- **Your task**
In the listing below, locate the line with "ATOM 19 C C . LEU" and the line with "ATOM 73 N N", then output both and everything between them exactly, minus any pictures.

- **Records shown**
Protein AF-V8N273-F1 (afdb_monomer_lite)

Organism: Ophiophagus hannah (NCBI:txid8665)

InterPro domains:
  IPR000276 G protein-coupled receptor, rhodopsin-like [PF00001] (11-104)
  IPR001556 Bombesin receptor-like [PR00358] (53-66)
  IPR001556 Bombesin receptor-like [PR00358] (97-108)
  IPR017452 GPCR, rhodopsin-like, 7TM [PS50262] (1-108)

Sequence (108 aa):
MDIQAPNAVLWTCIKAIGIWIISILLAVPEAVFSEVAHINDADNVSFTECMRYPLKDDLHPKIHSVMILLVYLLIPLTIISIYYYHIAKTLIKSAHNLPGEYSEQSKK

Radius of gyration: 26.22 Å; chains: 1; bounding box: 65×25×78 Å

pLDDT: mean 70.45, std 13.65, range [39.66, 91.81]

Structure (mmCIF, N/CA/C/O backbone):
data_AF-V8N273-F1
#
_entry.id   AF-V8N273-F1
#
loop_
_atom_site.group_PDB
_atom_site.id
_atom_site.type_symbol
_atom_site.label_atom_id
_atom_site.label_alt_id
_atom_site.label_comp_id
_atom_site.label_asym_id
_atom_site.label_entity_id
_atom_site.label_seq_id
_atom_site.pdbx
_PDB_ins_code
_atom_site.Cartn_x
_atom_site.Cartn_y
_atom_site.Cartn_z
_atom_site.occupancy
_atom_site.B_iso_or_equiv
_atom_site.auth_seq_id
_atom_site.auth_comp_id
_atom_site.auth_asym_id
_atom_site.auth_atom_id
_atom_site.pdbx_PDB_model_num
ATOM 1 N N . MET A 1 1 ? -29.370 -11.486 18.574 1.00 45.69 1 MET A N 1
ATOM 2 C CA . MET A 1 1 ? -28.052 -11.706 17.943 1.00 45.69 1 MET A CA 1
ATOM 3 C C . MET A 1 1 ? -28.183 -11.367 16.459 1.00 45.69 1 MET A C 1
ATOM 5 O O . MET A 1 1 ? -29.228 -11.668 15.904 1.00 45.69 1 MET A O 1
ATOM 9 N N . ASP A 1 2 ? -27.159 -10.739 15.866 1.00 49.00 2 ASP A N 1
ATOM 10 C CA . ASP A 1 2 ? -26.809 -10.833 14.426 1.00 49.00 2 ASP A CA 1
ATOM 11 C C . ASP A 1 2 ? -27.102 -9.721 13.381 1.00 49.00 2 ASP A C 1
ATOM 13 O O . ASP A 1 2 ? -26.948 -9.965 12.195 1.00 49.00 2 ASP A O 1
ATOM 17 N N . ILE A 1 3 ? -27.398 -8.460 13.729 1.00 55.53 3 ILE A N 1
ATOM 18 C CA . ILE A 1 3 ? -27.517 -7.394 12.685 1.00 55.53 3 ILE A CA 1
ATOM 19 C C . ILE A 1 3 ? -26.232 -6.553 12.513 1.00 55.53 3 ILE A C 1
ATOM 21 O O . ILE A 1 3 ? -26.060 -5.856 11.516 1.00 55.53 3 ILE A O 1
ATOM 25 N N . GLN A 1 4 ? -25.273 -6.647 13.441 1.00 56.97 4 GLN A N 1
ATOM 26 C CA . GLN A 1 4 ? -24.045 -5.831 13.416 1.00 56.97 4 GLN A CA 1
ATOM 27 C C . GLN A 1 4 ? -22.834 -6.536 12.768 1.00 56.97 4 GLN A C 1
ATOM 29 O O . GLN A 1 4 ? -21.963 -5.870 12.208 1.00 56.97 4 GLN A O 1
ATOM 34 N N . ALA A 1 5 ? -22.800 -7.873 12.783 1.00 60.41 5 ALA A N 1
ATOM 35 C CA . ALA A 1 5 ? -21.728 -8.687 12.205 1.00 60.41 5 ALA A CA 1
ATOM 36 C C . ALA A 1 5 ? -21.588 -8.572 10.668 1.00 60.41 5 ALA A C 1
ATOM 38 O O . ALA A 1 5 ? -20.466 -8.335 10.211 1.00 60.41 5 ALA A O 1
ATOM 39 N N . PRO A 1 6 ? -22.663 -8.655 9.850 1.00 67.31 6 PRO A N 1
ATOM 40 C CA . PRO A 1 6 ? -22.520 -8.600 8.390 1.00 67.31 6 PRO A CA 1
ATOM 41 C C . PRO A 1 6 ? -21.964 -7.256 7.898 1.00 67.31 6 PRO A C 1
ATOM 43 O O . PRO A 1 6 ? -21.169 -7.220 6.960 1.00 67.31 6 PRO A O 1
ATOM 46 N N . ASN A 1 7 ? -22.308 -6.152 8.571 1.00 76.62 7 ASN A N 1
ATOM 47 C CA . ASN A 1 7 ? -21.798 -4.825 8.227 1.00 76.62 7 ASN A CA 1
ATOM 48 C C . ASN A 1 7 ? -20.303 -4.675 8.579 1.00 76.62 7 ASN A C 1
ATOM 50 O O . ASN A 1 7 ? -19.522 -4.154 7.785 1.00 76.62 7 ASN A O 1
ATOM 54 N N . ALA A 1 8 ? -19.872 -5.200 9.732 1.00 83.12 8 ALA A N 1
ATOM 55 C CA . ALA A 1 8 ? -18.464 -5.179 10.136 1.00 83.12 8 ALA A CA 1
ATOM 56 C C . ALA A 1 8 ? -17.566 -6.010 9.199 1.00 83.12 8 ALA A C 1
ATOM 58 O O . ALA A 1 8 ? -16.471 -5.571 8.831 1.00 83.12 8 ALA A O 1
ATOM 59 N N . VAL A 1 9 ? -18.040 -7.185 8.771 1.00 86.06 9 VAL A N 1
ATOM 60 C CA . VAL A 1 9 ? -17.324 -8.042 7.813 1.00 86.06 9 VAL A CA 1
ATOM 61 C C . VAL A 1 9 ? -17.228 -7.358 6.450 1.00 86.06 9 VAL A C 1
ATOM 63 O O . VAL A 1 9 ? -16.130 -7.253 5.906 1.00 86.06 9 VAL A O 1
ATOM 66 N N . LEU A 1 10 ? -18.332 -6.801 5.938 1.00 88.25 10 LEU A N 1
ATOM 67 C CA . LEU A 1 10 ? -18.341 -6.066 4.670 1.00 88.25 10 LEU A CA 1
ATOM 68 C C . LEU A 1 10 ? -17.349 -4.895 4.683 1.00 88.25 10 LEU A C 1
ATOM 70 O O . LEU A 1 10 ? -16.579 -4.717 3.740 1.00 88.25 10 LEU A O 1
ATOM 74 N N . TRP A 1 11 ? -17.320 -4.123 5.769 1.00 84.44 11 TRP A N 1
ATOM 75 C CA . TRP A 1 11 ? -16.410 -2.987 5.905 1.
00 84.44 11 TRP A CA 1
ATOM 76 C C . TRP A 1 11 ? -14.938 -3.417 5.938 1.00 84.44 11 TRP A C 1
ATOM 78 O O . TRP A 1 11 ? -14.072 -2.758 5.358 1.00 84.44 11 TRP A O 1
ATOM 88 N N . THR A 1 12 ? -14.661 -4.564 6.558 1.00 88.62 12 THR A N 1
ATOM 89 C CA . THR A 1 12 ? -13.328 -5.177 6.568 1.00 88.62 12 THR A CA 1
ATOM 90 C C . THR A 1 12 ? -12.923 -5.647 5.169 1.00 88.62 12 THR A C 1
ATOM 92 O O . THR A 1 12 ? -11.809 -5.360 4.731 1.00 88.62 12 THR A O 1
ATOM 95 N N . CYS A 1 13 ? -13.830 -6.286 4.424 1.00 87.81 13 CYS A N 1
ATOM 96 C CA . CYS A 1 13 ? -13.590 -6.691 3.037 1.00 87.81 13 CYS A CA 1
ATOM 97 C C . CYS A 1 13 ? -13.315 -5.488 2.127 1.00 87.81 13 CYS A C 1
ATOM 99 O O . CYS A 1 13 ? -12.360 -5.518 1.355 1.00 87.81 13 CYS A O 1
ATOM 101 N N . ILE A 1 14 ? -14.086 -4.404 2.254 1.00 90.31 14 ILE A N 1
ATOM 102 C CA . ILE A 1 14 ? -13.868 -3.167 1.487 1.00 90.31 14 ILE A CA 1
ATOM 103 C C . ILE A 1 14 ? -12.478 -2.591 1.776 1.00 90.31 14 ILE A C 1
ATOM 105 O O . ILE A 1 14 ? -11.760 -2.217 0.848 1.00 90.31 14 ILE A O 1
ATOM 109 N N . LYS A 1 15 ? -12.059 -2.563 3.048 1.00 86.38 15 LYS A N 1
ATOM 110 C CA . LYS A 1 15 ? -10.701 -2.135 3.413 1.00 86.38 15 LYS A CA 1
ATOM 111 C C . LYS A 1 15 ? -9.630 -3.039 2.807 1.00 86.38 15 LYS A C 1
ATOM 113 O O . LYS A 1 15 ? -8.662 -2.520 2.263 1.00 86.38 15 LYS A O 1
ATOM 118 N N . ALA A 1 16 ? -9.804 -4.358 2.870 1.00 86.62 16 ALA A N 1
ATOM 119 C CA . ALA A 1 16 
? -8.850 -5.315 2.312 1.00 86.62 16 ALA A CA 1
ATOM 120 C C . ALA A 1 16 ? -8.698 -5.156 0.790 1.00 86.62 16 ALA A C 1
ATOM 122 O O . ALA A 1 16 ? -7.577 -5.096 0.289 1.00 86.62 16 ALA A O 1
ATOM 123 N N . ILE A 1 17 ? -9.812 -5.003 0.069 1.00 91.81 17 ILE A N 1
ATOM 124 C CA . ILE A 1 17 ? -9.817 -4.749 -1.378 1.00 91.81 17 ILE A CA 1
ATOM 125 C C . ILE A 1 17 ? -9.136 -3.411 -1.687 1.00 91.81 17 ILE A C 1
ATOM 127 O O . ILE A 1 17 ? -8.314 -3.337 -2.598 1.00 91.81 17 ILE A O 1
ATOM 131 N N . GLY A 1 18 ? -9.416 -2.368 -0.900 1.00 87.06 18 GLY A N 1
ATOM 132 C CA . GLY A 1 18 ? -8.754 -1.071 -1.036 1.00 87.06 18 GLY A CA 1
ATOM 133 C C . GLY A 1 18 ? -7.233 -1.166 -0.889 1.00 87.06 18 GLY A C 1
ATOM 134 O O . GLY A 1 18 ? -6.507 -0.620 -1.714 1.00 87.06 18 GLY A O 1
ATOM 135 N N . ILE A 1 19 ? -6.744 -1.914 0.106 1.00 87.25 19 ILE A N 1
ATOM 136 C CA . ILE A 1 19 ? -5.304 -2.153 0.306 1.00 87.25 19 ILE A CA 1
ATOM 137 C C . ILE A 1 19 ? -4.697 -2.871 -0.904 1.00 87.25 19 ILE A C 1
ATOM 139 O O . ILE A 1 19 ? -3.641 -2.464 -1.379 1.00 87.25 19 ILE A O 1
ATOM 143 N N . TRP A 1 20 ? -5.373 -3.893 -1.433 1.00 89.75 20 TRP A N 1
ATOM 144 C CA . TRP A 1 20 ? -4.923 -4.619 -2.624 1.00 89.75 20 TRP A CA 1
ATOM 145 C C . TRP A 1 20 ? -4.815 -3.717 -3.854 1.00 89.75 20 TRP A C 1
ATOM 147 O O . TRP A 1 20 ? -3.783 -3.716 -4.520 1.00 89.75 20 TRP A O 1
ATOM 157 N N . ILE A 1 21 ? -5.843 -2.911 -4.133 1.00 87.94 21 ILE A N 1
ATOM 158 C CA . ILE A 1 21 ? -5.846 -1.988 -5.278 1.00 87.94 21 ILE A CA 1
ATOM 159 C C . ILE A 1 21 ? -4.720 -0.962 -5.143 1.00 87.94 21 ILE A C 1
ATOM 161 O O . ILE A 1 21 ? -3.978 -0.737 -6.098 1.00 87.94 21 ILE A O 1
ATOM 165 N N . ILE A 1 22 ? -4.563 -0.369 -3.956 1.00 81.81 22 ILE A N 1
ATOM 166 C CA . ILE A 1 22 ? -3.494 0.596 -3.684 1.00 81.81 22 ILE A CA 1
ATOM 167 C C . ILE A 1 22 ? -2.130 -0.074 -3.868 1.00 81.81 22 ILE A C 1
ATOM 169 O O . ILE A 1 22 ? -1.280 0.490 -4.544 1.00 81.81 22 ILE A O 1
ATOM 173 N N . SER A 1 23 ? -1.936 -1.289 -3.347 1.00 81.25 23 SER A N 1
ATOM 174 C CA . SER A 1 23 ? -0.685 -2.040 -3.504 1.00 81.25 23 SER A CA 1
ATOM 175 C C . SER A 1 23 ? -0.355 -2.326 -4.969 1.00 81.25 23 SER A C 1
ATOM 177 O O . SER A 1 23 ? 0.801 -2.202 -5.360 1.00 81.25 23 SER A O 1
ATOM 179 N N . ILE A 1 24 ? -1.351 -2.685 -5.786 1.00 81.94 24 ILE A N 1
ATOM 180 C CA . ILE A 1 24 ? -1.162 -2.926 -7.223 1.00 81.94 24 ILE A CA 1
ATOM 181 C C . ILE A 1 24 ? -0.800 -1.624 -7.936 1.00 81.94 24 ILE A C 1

--

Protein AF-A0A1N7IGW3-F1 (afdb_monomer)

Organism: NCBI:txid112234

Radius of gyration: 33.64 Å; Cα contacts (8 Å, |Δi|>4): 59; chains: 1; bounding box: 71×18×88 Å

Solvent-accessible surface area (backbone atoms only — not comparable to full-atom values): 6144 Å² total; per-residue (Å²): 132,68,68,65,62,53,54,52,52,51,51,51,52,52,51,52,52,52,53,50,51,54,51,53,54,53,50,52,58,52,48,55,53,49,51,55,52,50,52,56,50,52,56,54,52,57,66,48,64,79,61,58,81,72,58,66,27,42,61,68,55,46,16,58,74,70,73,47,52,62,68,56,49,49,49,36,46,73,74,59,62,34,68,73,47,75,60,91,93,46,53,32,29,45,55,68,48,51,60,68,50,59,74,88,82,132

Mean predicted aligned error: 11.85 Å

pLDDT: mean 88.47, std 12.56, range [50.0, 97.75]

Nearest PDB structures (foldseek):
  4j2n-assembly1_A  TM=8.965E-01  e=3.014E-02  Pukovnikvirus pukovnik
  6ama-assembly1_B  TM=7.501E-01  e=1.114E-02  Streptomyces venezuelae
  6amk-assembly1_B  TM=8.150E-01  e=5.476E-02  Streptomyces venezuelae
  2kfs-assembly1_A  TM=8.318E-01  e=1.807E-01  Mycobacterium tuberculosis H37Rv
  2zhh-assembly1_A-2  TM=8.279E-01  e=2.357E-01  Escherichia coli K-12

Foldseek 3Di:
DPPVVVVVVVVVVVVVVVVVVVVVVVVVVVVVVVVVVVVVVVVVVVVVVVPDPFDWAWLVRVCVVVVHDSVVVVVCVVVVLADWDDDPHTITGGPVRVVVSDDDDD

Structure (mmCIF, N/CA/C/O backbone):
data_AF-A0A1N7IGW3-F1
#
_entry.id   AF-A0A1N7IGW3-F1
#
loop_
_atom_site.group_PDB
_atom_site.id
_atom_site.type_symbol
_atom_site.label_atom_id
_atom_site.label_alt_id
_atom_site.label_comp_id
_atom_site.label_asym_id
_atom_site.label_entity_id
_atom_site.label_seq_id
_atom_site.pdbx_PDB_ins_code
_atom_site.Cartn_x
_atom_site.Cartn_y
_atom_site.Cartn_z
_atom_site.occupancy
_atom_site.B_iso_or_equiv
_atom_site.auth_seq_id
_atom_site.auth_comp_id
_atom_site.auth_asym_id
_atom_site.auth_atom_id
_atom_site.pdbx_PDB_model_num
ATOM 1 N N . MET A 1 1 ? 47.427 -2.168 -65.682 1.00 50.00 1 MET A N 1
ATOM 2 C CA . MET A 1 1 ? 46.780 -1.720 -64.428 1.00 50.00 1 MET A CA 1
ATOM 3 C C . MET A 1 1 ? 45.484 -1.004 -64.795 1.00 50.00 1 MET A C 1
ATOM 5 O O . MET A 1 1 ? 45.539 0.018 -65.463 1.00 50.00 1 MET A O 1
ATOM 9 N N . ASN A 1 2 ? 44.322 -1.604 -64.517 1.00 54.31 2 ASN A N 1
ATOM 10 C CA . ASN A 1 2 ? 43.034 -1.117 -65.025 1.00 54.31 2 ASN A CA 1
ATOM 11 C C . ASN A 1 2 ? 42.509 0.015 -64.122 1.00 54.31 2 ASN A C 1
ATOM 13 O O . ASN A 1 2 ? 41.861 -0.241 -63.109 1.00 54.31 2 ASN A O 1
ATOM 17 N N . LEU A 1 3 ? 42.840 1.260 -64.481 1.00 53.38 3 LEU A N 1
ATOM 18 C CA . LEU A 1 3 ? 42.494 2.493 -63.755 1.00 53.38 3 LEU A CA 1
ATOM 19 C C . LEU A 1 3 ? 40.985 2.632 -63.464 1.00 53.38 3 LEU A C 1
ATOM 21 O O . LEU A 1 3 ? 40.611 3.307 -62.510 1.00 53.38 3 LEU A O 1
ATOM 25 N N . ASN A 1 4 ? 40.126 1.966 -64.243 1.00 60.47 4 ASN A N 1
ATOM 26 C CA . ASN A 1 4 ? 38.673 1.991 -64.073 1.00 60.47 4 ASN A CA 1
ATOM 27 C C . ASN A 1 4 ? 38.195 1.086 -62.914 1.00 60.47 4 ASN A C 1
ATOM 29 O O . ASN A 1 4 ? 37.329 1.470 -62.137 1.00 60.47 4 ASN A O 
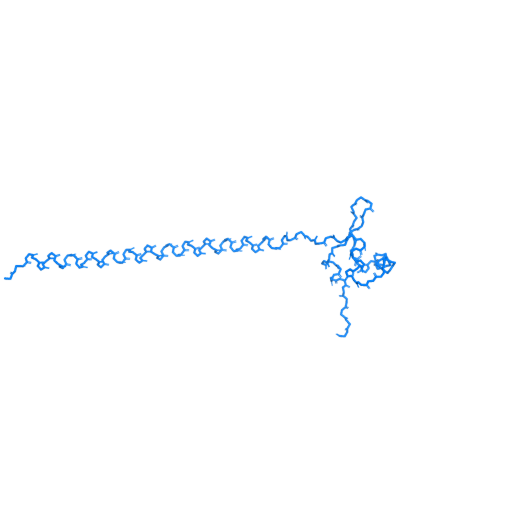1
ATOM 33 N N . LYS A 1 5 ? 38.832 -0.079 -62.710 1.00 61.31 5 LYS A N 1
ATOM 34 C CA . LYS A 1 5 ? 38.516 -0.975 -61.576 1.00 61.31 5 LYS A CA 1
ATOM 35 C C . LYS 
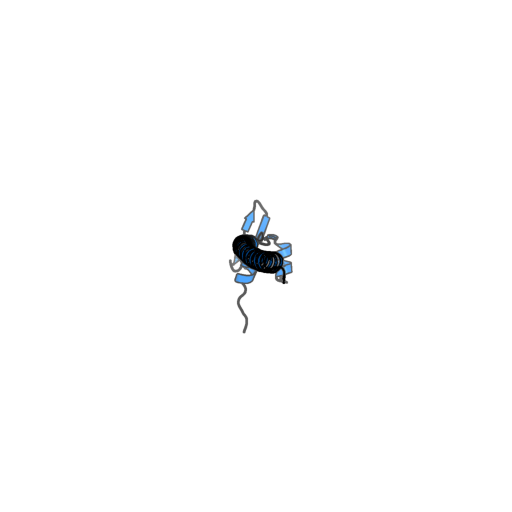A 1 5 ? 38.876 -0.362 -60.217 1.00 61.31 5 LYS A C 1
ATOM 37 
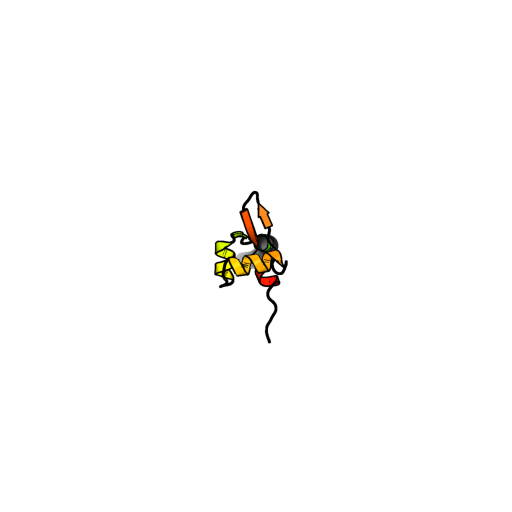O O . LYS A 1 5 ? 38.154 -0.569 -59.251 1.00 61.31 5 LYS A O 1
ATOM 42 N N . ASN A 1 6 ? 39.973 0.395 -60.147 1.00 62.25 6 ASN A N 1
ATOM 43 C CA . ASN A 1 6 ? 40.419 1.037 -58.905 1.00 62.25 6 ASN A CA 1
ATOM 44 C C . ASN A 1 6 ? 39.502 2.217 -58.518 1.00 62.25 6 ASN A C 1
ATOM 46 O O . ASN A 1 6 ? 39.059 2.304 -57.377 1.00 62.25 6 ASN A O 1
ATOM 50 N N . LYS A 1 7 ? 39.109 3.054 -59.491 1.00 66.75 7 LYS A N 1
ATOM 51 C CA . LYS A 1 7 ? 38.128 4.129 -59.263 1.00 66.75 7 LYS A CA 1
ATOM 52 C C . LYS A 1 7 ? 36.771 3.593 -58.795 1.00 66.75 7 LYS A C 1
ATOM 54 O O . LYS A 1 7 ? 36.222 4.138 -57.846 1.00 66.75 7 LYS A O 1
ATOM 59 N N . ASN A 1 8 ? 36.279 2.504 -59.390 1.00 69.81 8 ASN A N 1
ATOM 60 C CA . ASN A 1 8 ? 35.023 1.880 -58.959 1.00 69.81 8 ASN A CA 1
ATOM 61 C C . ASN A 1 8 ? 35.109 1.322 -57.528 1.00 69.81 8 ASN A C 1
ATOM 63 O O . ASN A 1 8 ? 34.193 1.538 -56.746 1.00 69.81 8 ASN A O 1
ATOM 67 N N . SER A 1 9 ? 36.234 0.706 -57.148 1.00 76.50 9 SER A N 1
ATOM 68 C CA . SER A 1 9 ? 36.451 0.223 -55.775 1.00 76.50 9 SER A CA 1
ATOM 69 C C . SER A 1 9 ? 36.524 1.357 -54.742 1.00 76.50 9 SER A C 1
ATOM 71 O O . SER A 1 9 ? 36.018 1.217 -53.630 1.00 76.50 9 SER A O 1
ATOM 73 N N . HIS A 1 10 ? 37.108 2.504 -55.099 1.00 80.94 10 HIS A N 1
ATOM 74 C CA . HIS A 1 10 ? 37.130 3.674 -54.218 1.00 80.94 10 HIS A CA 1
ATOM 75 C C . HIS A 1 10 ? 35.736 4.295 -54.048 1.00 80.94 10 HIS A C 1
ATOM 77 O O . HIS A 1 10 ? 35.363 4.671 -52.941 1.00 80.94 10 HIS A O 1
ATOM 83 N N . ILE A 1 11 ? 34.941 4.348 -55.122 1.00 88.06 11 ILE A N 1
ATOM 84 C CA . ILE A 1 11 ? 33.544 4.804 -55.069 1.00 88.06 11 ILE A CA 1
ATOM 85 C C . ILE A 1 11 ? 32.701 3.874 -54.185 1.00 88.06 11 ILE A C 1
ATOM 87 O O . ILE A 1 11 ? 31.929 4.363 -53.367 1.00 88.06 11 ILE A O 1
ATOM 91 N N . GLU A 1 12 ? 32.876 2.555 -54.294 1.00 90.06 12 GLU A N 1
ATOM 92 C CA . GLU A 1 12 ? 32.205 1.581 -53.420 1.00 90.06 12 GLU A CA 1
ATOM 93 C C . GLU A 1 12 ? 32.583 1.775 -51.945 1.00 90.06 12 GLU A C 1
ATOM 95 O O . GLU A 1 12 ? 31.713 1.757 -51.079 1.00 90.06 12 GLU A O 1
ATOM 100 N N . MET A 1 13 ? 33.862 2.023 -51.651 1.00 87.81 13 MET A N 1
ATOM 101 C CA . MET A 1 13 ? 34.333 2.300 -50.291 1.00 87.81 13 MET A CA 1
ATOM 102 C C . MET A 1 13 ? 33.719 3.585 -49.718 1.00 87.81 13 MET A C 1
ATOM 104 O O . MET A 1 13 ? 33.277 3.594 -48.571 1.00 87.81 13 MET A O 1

- **Response to this task**
ATOM 19 C C . LEU A 1 3 ? 40.985 2.632 -63.464 1.00 53.38 3 LEU A C 1
ATOM 21 O O . LEU A 1 3 ? 40.611 3.307 -62.510 1.00 53.38 3 LEU A O 1
ATOM 25 N N . ASN A 1 4 ? 40.126 1.966 -64.243 1.00 60.47 4 ASN A N 1
ATOM 26 C CA . ASN A 1 4 ? 38.673 1.991 -64.073 1.00 60.47 4 ASN A CA 1
ATOM 27 C C . ASN A 1 4 ? 38.195 1.086 -62.914 1.00 60.47 4 ASN A C 1
ATOM 29 O O . ASN A 1 4 ? 37.329 1.470 -62.137 1.00 60.47 4 ASN A O 
1
ATOM 33 N N . LYS A 1 5 ? 38.832 -0.079 -62.710 1.00 61.31 5 LYS A N 1
ATOM 34 C CA . LYS A 1 5 ? 38.516 -0.975 -61.576 1.00 61.31 5 LYS A CA 1
ATOM 35 C C . LYS 
A 1 5 ? 38.876 -0.362 -60.217 1.00 61.31 5 LYS A C 1
ATOM 37 
O O . LYS A 1 5 ? 38.154 -0.569 -59.251 1.00 61.31 5 LYS A O 1
ATOM 42 N N . ASN A 1 6 ? 39.973 0.395 -60.147 1.00 62.25 6 ASN A N 1
ATOM 43 C CA . ASN A 1 6 ? 40.419 1.037 -58.905 1.00 62.25 6 ASN A CA 1
ATOM 44 C C . ASN A 1 6 ? 39.502 2.217 -58.518 1.00 62.25 6 ASN A C 1
ATOM 46 O O . ASN A 1 6 ? 39.059 2.304 -57.377 1.00 62.25 6 ASN A O 1
ATOM 50 N N . LYS A 1 7 ? 39.109 3.054 -59.491 1.00 66.75 7 LYS A N 1
ATOM 51 C CA . LYS A 1 7 ? 38.128 4.129 -59.263 1.00 66.75 7 LYS A CA 1
ATOM 52 C C . LYS A 1 7 ? 36.771 3.593 -58.795 1.00 66.75 7 LYS A C 1
ATOM 54 O O . LYS A 1 7 ? 36.222 4.138 -57.846 1.00 66.75 7 LYS A O 1
ATOM 59 N N . ASN A 1 8 ? 36.279 2.504 -59.390 1.00 69.81 8 ASN A N 1
ATOM 60 C CA . ASN A 1 8 ? 35.023 1.880 -58.959 1.00 69.81 8 ASN A CA 1
ATOM 61 C C . ASN A 1 8 ? 35.109 1.322 -57.528 1.00 69.81 8 ASN A C 1
ATOM 63 O O . ASN A 1 8 ? 34.193 1.538 -56.746 1.00 69.81 8 ASN A O 1
ATOM 67 N N . SER A 1 9 ? 36.234 0.706 -57.148 1.00 76.50 9 SER A N 1
ATOM 68 C CA . SER A 1 9 ? 36.451 0.223 -55.775 1.00 76.50 9 SER A CA 1
ATOM 69 C C . SER A 1 9 ? 36.524 1.357 -54.742 1.00 76.50 9 SER A C 1
ATOM 71 O O . SER A 1 9 ? 36.018 1.217 -53.630 1.00 76.50 9 SER A O 1
ATOM 73 N N . HIS A 1 10 ? 37.108 2.504 -55.099 1.00 80.94 10 HIS A N 1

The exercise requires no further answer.